● Input material
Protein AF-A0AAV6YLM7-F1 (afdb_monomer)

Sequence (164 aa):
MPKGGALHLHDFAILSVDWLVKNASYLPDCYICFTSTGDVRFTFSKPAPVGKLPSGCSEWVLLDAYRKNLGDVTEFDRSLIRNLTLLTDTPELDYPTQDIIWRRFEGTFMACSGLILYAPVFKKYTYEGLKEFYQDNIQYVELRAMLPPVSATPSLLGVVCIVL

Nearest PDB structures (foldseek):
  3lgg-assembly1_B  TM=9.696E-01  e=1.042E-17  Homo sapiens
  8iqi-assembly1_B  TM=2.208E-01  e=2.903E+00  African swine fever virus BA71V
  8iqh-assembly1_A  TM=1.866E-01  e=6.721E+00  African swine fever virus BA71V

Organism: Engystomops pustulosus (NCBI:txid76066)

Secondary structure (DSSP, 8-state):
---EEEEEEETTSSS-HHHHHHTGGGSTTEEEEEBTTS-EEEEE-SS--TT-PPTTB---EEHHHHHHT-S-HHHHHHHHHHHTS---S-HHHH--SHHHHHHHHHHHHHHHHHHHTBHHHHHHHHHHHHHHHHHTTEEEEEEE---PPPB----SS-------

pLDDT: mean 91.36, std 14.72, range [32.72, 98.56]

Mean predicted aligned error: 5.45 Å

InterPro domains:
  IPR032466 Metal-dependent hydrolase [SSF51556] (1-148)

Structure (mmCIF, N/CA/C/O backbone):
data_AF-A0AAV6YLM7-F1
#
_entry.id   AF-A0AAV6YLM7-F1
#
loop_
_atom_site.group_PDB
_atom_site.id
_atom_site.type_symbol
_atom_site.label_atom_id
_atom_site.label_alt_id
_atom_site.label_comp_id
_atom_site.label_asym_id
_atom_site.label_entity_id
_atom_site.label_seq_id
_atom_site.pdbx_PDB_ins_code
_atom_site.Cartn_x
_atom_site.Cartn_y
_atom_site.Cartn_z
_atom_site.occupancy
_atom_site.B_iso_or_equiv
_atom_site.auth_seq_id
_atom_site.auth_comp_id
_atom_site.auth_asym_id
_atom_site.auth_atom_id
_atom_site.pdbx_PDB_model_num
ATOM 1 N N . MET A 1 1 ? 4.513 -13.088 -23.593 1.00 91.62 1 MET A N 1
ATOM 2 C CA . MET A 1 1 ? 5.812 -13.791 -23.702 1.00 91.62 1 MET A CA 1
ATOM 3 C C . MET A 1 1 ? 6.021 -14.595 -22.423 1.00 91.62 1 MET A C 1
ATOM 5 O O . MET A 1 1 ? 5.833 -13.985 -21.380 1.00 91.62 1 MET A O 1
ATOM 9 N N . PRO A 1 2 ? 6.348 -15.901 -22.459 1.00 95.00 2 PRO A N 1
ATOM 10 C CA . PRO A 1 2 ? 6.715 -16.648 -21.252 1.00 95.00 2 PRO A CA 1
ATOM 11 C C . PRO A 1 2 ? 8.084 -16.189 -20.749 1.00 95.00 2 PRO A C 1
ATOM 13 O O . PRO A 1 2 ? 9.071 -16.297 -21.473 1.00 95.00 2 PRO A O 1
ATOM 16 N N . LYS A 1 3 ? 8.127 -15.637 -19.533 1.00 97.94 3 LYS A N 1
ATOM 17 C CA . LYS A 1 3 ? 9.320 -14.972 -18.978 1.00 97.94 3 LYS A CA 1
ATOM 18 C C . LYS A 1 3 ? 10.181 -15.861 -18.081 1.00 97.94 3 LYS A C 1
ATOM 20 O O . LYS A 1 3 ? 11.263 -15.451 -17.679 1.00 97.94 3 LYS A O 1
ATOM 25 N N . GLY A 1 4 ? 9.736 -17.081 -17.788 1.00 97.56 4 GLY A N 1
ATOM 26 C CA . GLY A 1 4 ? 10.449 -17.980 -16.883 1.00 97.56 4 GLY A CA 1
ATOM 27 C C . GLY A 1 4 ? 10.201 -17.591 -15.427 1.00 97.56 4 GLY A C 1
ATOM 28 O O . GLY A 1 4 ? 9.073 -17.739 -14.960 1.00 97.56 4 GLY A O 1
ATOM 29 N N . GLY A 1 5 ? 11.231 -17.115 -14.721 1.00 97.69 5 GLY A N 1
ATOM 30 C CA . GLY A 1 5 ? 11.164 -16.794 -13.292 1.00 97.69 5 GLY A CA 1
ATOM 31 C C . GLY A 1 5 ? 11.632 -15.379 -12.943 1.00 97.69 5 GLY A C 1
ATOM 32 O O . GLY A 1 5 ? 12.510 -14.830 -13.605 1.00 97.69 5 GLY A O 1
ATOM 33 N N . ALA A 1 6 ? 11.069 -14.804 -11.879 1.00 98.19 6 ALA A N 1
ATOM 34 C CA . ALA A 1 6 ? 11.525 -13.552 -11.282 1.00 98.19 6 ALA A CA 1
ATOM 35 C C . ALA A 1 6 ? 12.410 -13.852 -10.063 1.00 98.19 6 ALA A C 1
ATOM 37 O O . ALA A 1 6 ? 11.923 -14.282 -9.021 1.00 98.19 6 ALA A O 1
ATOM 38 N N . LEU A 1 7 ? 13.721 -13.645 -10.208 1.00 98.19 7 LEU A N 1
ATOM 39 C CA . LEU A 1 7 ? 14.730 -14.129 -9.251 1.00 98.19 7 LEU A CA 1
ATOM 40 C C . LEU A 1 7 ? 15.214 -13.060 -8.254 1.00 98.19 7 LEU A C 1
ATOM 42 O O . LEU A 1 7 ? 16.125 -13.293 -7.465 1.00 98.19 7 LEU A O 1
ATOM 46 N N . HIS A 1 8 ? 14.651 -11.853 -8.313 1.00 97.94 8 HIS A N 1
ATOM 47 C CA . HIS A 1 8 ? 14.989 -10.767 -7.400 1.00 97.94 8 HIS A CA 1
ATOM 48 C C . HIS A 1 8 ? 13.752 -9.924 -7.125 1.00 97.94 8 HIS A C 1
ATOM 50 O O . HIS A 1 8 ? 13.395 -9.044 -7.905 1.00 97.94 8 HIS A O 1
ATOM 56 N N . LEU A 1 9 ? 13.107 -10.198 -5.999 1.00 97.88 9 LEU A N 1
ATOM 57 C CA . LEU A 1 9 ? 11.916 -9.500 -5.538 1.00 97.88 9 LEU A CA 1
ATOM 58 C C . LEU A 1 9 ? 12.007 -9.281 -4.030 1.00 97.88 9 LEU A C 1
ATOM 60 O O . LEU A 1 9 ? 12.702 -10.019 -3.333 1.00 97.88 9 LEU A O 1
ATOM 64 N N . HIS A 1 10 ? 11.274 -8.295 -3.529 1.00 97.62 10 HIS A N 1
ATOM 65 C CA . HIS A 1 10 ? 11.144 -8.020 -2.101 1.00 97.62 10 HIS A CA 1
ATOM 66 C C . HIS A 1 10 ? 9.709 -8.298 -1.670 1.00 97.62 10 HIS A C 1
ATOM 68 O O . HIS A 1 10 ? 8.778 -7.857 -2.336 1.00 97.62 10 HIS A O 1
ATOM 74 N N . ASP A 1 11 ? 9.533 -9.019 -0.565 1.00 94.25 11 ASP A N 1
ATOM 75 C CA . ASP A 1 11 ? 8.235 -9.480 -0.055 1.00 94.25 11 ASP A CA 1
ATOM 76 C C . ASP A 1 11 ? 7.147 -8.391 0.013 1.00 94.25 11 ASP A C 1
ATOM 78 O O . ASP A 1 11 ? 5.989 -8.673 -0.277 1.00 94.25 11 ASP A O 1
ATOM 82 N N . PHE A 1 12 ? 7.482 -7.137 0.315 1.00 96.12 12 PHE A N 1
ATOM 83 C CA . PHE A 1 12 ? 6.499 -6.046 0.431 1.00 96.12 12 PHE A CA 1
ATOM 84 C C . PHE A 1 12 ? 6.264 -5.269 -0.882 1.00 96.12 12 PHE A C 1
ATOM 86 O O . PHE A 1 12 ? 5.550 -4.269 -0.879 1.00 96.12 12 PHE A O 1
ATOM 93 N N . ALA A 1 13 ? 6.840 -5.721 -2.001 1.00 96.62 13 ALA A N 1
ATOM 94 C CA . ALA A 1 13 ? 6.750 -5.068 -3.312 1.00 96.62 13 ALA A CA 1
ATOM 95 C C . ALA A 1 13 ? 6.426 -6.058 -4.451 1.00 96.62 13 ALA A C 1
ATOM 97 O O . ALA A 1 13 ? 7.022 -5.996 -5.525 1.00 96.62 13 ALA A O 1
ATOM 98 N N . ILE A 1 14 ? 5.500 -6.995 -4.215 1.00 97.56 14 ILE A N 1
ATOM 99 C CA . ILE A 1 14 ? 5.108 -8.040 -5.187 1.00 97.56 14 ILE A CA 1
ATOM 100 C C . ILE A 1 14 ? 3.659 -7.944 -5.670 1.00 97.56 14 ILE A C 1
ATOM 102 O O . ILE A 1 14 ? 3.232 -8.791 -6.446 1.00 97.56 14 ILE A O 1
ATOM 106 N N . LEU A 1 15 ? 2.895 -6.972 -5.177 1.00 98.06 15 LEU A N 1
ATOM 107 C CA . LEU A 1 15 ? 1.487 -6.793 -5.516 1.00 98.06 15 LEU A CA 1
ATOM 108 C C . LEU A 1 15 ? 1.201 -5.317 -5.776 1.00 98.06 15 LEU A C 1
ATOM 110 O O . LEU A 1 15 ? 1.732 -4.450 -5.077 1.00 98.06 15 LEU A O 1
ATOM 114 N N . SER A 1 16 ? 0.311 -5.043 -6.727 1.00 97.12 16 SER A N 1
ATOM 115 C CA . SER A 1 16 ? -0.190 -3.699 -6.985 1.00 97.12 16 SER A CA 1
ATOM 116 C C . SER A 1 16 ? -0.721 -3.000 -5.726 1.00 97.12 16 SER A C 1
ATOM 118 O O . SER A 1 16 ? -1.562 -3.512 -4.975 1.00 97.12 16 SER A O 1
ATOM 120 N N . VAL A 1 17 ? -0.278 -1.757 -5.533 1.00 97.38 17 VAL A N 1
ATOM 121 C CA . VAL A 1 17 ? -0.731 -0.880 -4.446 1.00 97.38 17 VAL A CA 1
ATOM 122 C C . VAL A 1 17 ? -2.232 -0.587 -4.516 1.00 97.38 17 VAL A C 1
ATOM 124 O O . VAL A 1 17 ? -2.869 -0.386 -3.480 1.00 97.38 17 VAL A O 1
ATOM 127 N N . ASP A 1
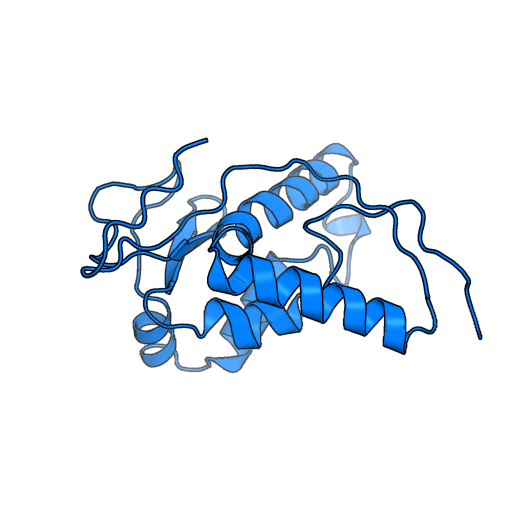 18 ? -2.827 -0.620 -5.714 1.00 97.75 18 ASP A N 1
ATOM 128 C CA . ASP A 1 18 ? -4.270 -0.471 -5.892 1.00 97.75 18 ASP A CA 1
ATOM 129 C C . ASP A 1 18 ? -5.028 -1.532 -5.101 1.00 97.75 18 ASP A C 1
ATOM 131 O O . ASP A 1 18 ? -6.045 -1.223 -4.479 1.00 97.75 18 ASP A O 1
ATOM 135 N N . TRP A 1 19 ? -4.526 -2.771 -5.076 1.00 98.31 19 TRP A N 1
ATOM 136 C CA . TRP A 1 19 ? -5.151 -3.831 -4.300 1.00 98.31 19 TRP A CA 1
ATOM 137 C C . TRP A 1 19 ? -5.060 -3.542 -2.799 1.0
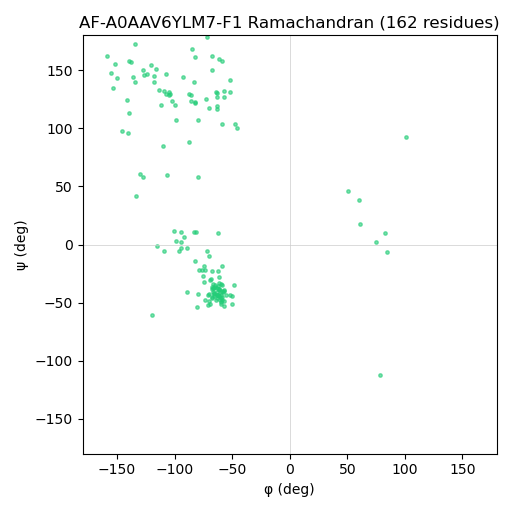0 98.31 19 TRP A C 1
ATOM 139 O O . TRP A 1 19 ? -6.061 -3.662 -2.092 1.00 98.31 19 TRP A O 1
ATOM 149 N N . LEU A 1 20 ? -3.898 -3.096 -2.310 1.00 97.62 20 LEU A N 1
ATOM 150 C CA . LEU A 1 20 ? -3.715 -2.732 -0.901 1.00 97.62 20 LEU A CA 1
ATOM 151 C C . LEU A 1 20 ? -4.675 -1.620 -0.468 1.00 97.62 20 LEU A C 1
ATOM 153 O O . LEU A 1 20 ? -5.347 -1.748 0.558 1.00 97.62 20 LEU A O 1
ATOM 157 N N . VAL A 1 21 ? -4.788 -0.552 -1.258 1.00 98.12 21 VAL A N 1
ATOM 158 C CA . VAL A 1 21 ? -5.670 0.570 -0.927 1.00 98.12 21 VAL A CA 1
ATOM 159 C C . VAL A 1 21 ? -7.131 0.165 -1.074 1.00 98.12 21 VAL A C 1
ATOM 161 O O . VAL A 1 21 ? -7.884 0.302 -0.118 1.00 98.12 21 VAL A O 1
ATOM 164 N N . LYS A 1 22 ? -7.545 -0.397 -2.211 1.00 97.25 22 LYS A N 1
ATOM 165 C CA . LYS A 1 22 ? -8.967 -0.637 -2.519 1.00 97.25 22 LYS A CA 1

--

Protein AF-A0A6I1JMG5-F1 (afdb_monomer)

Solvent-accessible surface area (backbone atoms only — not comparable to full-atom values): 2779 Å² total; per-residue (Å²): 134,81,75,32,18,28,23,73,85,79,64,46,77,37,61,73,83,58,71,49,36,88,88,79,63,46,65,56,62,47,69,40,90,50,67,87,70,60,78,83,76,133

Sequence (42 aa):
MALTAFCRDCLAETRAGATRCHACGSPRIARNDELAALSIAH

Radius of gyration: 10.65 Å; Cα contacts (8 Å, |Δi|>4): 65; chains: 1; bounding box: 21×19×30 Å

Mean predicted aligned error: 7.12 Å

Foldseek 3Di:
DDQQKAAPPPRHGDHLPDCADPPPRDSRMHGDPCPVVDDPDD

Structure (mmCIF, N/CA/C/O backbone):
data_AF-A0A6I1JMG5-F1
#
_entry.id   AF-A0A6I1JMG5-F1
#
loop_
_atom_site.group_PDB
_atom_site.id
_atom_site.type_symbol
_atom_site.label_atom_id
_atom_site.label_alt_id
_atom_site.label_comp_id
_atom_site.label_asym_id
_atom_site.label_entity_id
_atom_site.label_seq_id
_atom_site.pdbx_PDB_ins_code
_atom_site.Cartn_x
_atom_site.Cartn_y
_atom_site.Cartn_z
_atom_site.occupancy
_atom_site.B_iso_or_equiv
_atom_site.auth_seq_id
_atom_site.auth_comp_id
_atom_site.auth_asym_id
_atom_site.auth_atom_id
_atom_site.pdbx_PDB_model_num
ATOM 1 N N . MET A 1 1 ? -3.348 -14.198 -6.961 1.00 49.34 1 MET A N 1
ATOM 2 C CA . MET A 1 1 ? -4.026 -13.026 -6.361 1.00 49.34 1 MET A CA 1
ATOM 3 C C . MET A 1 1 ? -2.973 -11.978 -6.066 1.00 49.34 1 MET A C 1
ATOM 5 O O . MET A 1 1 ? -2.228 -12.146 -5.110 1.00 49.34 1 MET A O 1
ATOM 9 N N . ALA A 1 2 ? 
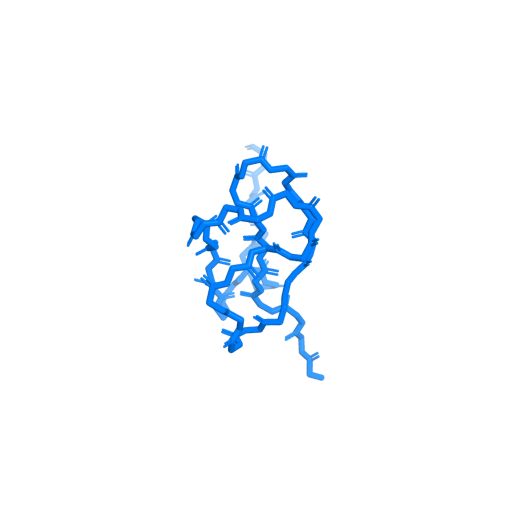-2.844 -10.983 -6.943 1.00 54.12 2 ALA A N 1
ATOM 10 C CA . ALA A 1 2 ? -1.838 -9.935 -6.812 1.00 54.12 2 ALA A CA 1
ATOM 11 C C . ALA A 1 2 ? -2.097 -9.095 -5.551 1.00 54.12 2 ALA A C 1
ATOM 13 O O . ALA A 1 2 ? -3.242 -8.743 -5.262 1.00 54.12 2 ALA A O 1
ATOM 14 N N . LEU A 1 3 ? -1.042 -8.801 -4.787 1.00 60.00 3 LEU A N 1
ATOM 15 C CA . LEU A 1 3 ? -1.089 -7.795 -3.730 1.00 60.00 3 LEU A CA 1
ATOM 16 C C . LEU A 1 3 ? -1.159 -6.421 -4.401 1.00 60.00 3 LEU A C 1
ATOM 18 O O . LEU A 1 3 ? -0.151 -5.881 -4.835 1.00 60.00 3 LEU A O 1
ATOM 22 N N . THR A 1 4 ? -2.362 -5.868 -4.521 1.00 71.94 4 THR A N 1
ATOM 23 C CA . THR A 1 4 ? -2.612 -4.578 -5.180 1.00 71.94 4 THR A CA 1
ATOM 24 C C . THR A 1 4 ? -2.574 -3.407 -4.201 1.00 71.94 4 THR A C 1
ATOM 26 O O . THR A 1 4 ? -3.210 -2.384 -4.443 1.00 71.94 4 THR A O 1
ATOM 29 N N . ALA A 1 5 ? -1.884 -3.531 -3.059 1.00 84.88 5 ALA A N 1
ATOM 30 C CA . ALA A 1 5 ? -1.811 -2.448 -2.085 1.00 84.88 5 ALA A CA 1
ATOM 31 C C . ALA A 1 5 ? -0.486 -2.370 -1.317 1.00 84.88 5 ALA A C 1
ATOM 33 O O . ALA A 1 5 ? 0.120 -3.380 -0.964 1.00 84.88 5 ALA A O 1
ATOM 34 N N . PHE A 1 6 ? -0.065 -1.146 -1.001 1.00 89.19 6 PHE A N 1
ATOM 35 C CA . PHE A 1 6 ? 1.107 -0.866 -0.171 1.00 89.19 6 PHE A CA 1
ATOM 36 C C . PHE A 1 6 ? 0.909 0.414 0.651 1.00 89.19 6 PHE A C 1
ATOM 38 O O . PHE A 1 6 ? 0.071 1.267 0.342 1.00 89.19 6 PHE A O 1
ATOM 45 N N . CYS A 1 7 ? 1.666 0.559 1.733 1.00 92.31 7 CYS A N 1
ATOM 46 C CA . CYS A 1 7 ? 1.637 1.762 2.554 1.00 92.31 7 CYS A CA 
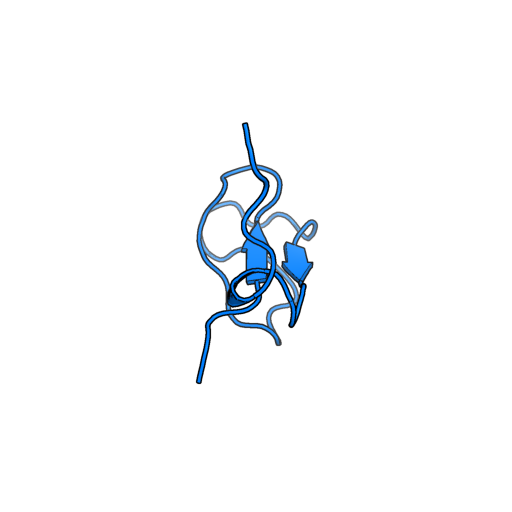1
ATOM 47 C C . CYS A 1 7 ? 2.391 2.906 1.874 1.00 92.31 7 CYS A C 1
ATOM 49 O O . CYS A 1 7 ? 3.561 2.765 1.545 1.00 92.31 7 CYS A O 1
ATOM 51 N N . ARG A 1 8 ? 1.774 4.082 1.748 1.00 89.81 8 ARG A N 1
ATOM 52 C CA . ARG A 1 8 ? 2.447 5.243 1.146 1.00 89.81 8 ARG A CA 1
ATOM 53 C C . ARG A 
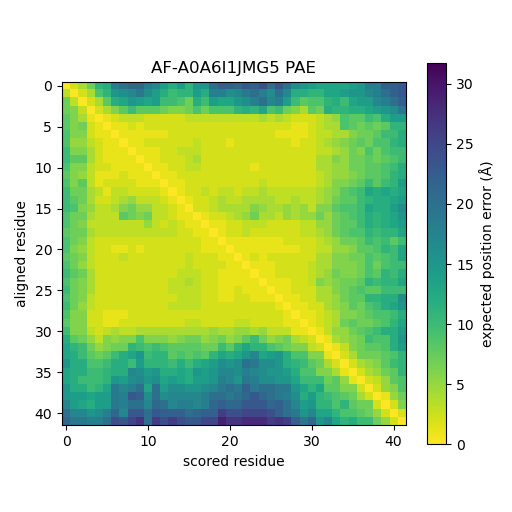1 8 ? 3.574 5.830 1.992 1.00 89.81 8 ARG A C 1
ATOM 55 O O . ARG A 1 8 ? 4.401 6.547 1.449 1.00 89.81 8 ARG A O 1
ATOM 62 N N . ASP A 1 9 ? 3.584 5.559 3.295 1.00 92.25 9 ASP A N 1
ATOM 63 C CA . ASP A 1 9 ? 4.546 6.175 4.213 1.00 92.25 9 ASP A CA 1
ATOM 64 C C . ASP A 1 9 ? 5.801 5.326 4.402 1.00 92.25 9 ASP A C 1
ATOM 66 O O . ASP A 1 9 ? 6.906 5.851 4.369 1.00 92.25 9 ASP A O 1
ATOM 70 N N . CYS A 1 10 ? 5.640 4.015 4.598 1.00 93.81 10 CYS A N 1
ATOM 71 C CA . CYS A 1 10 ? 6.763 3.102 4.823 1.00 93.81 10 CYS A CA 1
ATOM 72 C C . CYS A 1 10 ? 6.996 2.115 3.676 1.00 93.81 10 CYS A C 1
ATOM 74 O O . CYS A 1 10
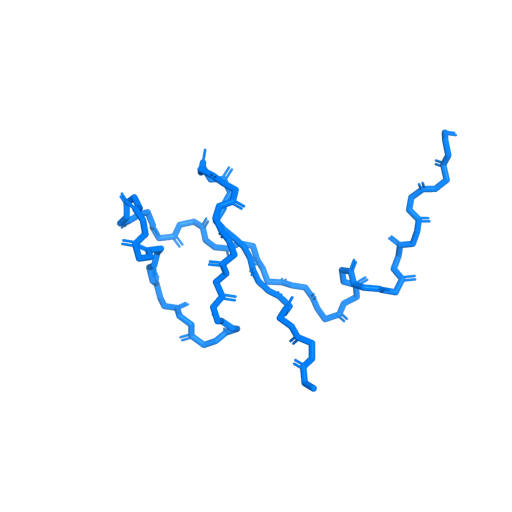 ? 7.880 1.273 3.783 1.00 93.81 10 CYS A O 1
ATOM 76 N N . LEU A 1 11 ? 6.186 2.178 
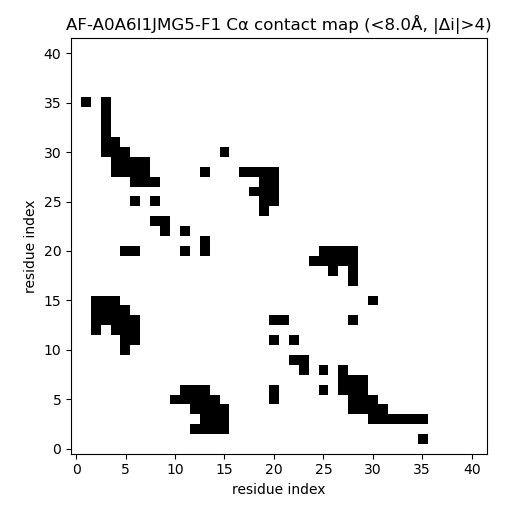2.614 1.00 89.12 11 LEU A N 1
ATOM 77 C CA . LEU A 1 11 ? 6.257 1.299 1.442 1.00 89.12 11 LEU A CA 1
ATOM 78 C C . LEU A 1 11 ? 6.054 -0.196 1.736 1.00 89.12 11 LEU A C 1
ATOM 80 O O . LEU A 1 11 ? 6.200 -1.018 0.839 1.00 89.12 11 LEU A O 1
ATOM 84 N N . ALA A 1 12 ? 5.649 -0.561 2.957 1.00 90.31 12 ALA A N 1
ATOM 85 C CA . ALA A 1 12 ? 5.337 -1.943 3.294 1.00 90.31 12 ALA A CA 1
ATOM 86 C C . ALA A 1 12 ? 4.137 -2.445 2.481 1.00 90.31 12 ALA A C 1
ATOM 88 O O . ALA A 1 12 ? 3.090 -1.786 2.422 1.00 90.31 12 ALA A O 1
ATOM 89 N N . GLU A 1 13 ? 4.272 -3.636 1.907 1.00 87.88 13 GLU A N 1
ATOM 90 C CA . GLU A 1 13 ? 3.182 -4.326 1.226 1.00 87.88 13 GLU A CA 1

● Required work
Using the entries above, output exactly the lines between the line holding "ATOM 13 O O . PRO" and the line holding "ATOM 26 C CA", end lines included, and nothing more.

● Answer to this exercise
ATOM 13 O O . PRO A 1 2 ? 9.071 -16.297 -21.473 1.00 95.00 2 PRO A O 1
ATOM 16 N N . LYS A 1 3 ? 8.127 -15.637 -19.533 1.00 97.94 3 LYS A N 1
ATOM 17 C CA . LYS A 1 3 ? 9.320 -14.972 -18.978 1.00 97.94 3 LYS A CA 1
ATOM 18 C C . LYS A 1 3 ? 10.181 -15.861 -18.081 1.00 97.94 3 LYS A C 1
ATOM 20 O O . LYS A 1 3 ? 11.263 -15.451 -17.679 1.00 97.94 3 LYS A O 1
ATOM 25 N N . GLY A 1 4 ? 9.736 -17.081 -17.788 1.00 97.56 4 GLY A N 1
ATOM 26 C CA . GLY A 1 4 ? 10.449 -17.980 -16.883 1.00 97.56 4 GLY A CA 1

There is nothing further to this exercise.